Here come the encryption apps - llambda
http://blog.cryptographyengineering.com/2013/03/here-come-encryption-apps.html
======
moxie
I work on two of the apps Matthew reviews here (RedPhone and TextSecure).

What I didn't expect when I started working on these types of projects is that
the cryptography is the easy part. I'm really honored to hear that my code has
the ability to make Matthew Green drool, but that ZRTP stack was a two or
three day project three years ago, and hasn't changed much since. The bulk of
the work over the intervening period has been almost exclusively about
improving call quality and user experience.

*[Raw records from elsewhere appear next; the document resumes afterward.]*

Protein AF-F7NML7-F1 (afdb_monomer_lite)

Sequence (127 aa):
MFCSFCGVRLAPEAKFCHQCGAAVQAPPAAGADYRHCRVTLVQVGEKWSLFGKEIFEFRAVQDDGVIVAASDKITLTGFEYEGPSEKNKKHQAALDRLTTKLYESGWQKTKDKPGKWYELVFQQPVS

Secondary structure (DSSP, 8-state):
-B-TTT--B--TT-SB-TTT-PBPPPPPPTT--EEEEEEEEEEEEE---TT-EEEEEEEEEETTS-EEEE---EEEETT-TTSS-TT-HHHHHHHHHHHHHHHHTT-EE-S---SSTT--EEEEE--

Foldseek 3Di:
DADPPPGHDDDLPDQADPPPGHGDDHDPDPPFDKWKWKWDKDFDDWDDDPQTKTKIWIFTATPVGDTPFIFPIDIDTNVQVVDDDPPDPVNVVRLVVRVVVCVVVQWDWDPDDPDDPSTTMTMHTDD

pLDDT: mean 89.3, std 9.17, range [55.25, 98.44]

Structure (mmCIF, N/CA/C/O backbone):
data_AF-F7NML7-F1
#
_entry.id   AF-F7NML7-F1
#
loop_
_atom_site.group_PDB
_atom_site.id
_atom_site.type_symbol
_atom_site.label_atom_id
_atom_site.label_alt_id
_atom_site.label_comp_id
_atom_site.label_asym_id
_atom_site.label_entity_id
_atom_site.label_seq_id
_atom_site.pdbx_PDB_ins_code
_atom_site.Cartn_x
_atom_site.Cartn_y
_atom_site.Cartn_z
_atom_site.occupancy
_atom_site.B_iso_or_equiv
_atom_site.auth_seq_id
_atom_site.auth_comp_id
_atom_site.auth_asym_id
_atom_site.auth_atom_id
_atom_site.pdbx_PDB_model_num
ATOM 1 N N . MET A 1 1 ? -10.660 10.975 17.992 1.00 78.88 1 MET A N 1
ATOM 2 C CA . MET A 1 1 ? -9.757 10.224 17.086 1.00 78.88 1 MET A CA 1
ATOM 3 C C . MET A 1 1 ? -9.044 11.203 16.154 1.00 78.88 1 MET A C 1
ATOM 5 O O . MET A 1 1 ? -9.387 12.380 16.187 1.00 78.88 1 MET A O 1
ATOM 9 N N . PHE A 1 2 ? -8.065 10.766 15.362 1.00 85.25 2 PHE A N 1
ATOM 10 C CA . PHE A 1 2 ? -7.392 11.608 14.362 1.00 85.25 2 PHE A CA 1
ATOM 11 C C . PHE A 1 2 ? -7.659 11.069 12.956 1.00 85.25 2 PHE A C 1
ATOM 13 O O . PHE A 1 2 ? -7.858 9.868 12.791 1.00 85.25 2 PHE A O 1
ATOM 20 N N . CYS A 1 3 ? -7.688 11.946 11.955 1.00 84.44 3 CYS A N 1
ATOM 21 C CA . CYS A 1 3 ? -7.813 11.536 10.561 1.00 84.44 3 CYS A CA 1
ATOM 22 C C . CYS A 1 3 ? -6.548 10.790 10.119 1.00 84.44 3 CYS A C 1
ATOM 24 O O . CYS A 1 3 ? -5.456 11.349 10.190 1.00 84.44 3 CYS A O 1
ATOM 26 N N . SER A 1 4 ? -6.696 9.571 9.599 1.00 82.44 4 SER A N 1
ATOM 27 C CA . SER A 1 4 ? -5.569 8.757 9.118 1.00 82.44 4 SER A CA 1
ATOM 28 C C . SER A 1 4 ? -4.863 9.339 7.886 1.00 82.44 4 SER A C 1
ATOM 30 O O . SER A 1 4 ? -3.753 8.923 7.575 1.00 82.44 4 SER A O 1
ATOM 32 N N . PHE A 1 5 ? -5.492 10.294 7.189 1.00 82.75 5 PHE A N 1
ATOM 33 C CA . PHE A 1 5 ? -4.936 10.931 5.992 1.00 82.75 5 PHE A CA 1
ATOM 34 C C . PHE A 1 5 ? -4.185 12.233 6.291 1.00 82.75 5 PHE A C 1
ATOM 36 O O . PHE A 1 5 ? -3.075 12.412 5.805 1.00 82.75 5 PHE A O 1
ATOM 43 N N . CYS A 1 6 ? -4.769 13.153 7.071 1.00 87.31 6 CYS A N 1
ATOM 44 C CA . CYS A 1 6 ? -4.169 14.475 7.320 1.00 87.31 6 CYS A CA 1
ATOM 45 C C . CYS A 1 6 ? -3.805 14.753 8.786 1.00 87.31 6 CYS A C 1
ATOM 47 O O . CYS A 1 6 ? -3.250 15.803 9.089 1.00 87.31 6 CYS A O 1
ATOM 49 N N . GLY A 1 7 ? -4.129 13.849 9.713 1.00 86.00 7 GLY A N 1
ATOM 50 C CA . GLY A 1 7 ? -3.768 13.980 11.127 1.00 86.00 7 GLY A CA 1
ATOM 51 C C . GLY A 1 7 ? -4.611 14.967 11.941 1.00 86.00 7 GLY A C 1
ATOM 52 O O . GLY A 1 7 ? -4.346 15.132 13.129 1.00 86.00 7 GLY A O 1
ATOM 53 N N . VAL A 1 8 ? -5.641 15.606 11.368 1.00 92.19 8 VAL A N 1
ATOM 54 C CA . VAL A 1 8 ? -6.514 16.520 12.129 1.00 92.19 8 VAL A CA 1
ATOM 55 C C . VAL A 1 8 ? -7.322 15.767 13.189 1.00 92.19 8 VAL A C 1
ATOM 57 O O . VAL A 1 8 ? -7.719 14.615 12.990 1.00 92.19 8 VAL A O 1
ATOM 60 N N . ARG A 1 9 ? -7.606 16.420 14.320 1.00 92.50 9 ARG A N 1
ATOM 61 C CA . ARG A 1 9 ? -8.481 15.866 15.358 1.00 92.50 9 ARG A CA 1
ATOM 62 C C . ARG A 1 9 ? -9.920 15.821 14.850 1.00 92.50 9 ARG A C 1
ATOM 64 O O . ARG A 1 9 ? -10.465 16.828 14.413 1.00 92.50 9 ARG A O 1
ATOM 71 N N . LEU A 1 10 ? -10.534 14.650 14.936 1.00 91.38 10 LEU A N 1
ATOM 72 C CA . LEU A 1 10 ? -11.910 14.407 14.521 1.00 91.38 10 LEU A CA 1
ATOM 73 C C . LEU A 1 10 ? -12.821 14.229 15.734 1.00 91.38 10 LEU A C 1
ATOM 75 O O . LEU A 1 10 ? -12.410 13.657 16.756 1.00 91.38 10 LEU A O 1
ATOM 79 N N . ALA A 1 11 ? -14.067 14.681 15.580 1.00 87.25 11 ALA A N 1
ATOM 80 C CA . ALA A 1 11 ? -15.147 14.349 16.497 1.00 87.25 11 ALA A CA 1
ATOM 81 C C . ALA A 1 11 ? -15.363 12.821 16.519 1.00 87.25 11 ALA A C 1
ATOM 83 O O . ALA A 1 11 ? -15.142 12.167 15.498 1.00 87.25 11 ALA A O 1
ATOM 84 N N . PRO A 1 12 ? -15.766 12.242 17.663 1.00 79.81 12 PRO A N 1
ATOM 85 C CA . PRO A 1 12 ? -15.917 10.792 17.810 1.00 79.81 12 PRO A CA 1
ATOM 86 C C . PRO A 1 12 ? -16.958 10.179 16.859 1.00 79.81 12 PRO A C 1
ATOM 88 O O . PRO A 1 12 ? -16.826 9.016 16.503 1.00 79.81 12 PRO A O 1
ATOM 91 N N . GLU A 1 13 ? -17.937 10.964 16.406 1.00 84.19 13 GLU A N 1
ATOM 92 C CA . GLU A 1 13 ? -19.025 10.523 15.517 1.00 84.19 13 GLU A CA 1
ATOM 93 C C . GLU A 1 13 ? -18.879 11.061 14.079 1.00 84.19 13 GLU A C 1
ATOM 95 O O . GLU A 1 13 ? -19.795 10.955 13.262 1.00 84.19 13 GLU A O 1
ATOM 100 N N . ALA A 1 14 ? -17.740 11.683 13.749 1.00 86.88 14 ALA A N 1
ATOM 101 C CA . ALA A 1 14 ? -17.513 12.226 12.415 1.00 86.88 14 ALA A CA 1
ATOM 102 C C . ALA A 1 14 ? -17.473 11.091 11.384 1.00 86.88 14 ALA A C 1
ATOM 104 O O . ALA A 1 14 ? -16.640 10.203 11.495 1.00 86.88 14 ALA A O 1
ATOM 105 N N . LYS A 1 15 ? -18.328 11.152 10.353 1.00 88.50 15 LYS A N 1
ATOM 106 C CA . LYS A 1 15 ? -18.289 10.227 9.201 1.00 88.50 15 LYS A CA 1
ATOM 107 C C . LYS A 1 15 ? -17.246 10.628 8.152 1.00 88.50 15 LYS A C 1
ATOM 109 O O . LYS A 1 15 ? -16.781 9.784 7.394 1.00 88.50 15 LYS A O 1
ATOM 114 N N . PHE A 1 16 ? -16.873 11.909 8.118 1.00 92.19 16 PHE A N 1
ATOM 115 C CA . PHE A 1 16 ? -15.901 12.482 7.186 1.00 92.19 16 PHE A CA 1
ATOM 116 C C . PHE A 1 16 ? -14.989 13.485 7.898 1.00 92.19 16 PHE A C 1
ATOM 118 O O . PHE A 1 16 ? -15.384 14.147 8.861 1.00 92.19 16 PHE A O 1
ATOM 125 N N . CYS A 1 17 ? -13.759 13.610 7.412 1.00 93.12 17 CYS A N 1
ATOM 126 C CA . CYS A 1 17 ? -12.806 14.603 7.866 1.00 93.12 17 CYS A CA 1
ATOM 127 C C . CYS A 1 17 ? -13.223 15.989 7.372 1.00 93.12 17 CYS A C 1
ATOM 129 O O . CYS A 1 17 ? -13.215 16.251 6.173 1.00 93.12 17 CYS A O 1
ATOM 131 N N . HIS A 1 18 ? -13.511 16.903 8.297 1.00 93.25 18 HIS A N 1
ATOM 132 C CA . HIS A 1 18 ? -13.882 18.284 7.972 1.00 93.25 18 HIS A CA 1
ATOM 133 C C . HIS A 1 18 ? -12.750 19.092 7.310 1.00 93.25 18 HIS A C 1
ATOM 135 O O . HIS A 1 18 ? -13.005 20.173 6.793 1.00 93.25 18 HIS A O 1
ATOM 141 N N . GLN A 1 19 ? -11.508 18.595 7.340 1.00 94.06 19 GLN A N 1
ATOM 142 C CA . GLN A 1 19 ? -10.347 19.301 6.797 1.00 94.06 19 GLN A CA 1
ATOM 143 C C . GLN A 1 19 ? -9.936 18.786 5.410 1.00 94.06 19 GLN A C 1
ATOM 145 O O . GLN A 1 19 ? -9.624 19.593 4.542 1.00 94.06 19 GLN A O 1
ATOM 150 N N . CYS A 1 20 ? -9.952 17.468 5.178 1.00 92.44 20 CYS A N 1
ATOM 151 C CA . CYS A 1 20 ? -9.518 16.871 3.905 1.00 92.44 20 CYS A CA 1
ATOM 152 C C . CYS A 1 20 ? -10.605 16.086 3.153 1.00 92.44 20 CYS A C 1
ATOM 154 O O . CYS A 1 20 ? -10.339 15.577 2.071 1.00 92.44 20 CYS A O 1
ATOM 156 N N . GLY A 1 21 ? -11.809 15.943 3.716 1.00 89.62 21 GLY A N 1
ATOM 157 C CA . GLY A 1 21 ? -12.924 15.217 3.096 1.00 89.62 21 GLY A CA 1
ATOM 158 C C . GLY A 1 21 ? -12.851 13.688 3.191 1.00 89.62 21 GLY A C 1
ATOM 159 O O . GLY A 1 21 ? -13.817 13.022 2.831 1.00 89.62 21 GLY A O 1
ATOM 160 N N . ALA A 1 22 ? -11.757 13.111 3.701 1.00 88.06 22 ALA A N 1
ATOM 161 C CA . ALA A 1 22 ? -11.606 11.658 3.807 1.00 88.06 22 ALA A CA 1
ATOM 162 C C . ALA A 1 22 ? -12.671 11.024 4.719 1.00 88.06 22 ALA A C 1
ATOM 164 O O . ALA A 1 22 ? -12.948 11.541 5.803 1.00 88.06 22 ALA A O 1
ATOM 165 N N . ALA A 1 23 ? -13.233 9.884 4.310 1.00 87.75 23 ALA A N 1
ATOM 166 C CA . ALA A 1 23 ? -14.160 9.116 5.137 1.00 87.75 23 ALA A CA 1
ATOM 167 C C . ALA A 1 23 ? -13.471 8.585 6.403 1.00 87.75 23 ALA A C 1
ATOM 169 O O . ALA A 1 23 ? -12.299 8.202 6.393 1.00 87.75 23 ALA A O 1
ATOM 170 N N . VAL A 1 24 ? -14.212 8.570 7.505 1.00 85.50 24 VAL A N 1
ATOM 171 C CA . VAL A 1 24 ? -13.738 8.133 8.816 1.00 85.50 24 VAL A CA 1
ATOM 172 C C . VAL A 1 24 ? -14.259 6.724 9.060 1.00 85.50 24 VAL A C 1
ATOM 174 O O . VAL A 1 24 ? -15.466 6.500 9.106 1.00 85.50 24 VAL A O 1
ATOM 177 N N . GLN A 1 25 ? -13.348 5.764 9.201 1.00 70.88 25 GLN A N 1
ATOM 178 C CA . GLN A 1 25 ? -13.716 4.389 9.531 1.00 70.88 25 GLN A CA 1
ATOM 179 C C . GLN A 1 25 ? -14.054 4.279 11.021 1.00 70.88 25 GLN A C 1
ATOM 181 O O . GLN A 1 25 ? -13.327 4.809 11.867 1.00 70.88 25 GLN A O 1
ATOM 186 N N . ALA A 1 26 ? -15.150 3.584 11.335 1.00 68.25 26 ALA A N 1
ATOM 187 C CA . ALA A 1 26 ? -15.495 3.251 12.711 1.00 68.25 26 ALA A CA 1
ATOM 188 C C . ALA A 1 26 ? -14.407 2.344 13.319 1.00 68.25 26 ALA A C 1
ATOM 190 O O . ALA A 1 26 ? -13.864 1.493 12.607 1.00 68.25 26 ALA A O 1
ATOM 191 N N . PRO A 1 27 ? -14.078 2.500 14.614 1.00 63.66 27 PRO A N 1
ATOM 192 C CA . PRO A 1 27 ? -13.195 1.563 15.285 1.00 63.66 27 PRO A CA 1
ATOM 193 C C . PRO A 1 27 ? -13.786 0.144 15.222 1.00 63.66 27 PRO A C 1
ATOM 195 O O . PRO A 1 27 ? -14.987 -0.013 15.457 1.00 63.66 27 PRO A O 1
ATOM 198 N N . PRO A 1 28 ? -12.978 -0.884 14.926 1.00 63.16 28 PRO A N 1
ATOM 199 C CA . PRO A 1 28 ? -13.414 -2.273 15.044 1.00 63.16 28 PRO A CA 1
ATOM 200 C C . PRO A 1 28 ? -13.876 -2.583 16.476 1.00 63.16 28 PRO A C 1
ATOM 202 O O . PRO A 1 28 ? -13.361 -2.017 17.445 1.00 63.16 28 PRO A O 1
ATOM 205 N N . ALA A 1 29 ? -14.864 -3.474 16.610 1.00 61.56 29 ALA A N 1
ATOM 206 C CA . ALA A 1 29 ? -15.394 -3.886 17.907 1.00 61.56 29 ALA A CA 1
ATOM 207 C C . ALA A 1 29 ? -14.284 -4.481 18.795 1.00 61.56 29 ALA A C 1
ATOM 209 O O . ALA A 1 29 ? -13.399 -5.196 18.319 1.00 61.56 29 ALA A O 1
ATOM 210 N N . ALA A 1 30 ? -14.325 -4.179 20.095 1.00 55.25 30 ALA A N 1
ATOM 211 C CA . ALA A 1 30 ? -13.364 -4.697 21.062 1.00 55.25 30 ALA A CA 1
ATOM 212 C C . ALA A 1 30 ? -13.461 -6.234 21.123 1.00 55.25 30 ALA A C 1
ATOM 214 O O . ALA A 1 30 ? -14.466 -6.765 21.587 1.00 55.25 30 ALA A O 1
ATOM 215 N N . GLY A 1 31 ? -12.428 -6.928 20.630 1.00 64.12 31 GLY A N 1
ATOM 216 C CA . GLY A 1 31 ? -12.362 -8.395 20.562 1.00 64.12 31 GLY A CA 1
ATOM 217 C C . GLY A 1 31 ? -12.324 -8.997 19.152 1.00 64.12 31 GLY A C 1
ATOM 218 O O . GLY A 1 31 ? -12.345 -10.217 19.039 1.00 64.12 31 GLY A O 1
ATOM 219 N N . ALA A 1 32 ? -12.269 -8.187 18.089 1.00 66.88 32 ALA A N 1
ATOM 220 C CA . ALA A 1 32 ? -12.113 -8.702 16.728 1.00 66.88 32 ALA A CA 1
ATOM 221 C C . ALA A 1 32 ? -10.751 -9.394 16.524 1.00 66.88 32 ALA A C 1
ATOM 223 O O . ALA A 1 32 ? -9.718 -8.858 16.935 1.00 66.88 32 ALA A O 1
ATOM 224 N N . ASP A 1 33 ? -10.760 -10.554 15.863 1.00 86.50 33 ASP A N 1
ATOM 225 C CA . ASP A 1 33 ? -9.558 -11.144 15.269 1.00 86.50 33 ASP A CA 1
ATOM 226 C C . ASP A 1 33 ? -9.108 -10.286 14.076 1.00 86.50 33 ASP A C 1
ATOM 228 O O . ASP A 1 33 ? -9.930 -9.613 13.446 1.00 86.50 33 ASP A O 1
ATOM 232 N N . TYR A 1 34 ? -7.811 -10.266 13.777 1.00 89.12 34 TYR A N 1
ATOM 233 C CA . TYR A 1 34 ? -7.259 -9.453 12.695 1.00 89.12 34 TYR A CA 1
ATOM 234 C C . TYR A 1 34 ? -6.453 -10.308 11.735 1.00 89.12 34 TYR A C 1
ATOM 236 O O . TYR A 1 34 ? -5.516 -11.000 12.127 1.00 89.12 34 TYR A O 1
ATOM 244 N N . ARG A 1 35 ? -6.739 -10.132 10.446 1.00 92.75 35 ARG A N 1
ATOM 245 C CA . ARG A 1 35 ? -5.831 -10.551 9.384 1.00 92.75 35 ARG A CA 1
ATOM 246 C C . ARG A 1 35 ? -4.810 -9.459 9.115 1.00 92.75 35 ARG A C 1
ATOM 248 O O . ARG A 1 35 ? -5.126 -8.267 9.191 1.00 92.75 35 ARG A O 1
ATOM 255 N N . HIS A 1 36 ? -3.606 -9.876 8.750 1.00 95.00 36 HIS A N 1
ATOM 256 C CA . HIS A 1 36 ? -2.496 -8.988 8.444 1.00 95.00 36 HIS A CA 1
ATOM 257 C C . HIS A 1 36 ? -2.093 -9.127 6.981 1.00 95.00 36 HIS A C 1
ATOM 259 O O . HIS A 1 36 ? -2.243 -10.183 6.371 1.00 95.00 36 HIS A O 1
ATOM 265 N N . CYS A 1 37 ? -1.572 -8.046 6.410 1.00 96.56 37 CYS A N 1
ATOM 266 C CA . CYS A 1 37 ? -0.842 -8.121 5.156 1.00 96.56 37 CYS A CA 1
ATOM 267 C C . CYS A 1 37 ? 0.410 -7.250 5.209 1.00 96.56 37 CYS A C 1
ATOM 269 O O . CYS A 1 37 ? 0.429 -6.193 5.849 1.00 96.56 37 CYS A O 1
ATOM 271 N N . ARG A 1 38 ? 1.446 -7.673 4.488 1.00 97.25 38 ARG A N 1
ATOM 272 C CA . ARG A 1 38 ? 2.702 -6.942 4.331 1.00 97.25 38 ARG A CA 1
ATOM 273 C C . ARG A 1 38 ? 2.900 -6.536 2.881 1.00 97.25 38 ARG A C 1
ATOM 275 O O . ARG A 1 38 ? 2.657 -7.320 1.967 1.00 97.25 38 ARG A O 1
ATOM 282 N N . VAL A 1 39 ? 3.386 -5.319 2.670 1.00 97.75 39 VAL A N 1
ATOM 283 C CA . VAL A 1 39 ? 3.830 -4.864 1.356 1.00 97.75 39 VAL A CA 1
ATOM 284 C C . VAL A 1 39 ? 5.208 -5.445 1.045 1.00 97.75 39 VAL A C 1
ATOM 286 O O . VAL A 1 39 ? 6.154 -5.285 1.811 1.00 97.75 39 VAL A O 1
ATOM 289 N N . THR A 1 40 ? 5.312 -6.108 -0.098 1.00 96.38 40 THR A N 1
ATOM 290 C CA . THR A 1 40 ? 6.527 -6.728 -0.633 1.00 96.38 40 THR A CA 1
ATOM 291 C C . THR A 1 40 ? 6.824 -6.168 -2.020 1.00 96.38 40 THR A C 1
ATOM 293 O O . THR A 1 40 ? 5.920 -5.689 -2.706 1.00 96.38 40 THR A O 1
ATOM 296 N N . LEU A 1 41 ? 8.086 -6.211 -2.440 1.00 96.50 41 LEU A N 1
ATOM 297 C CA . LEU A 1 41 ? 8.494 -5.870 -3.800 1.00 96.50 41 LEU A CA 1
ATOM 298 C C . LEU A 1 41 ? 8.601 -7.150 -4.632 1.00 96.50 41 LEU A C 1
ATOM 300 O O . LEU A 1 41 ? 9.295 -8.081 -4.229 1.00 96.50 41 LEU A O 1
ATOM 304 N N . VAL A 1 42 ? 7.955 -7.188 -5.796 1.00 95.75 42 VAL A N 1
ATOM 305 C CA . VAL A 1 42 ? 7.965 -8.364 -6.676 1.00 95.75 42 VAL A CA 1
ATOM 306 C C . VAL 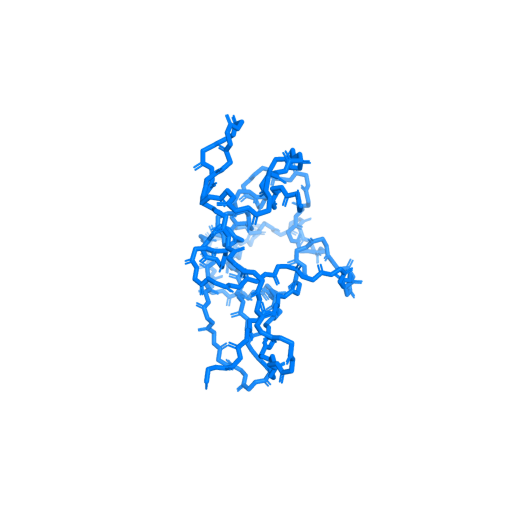A 1 42 ? 8.348 -7.966 -8.093 1.00 95.75 42 VAL A C 1
ATOM 308 O O . VAL A 1 42 ? 7.798 -7.012 -8.642 1.00 95.75 42 VAL A O 1
ATOM 311 N N . GLN A 1 43 ? 9.285 -8.703 -8.690 1.00 94.38 43 GLN A N 1
ATOM 312 C CA . GLN A 1 43 ? 9.629 -8.570 -10.103 1.00 94.38 43 GLN A CA 1
ATOM 313 C C . GLN A 1 43 ? 8.534 -9.211 -10.952 1.00 94.38 43 GLN A C 1
ATOM 315 O O . GLN A 1 43 ? 8.158 -10.362 -10.748 1.00 94.38 43 GLN A O 1
ATOM 320 N N . VAL A 1 44 ? 8.007 -8.453 -11.906 1.00 95.38 44 VAL A N 1
ATOM 321 C CA . VAL A 1 44 ? 6.893 -8.862 -12.775 1.00 95.38 44 VAL A CA 1
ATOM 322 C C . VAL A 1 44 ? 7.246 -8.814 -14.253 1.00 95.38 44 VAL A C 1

I think this increased emphasis on the user might be what distinguishes the
"new wave" of crypto apps from the last. There seems to be a real consensus
between those working in the space that this is what's important now.

The things that I'm most proud of about RedPhone are typically unrelated to
the crypto, and are instead things like using push notifications for signaling
instead of persistent connections, using a lightweight mobile-oriented
signaling protocol instead of SIP, and building a low-latency calling network:
<http://www.whispersystems.org/blog/low-latency-switching/>

I think we're all starting to realize that our "competition" is the "insecure"
versions of what we're building, and security isn't an effective point of
comparison. We have to build better products, which just happen to
incidentally be really secure.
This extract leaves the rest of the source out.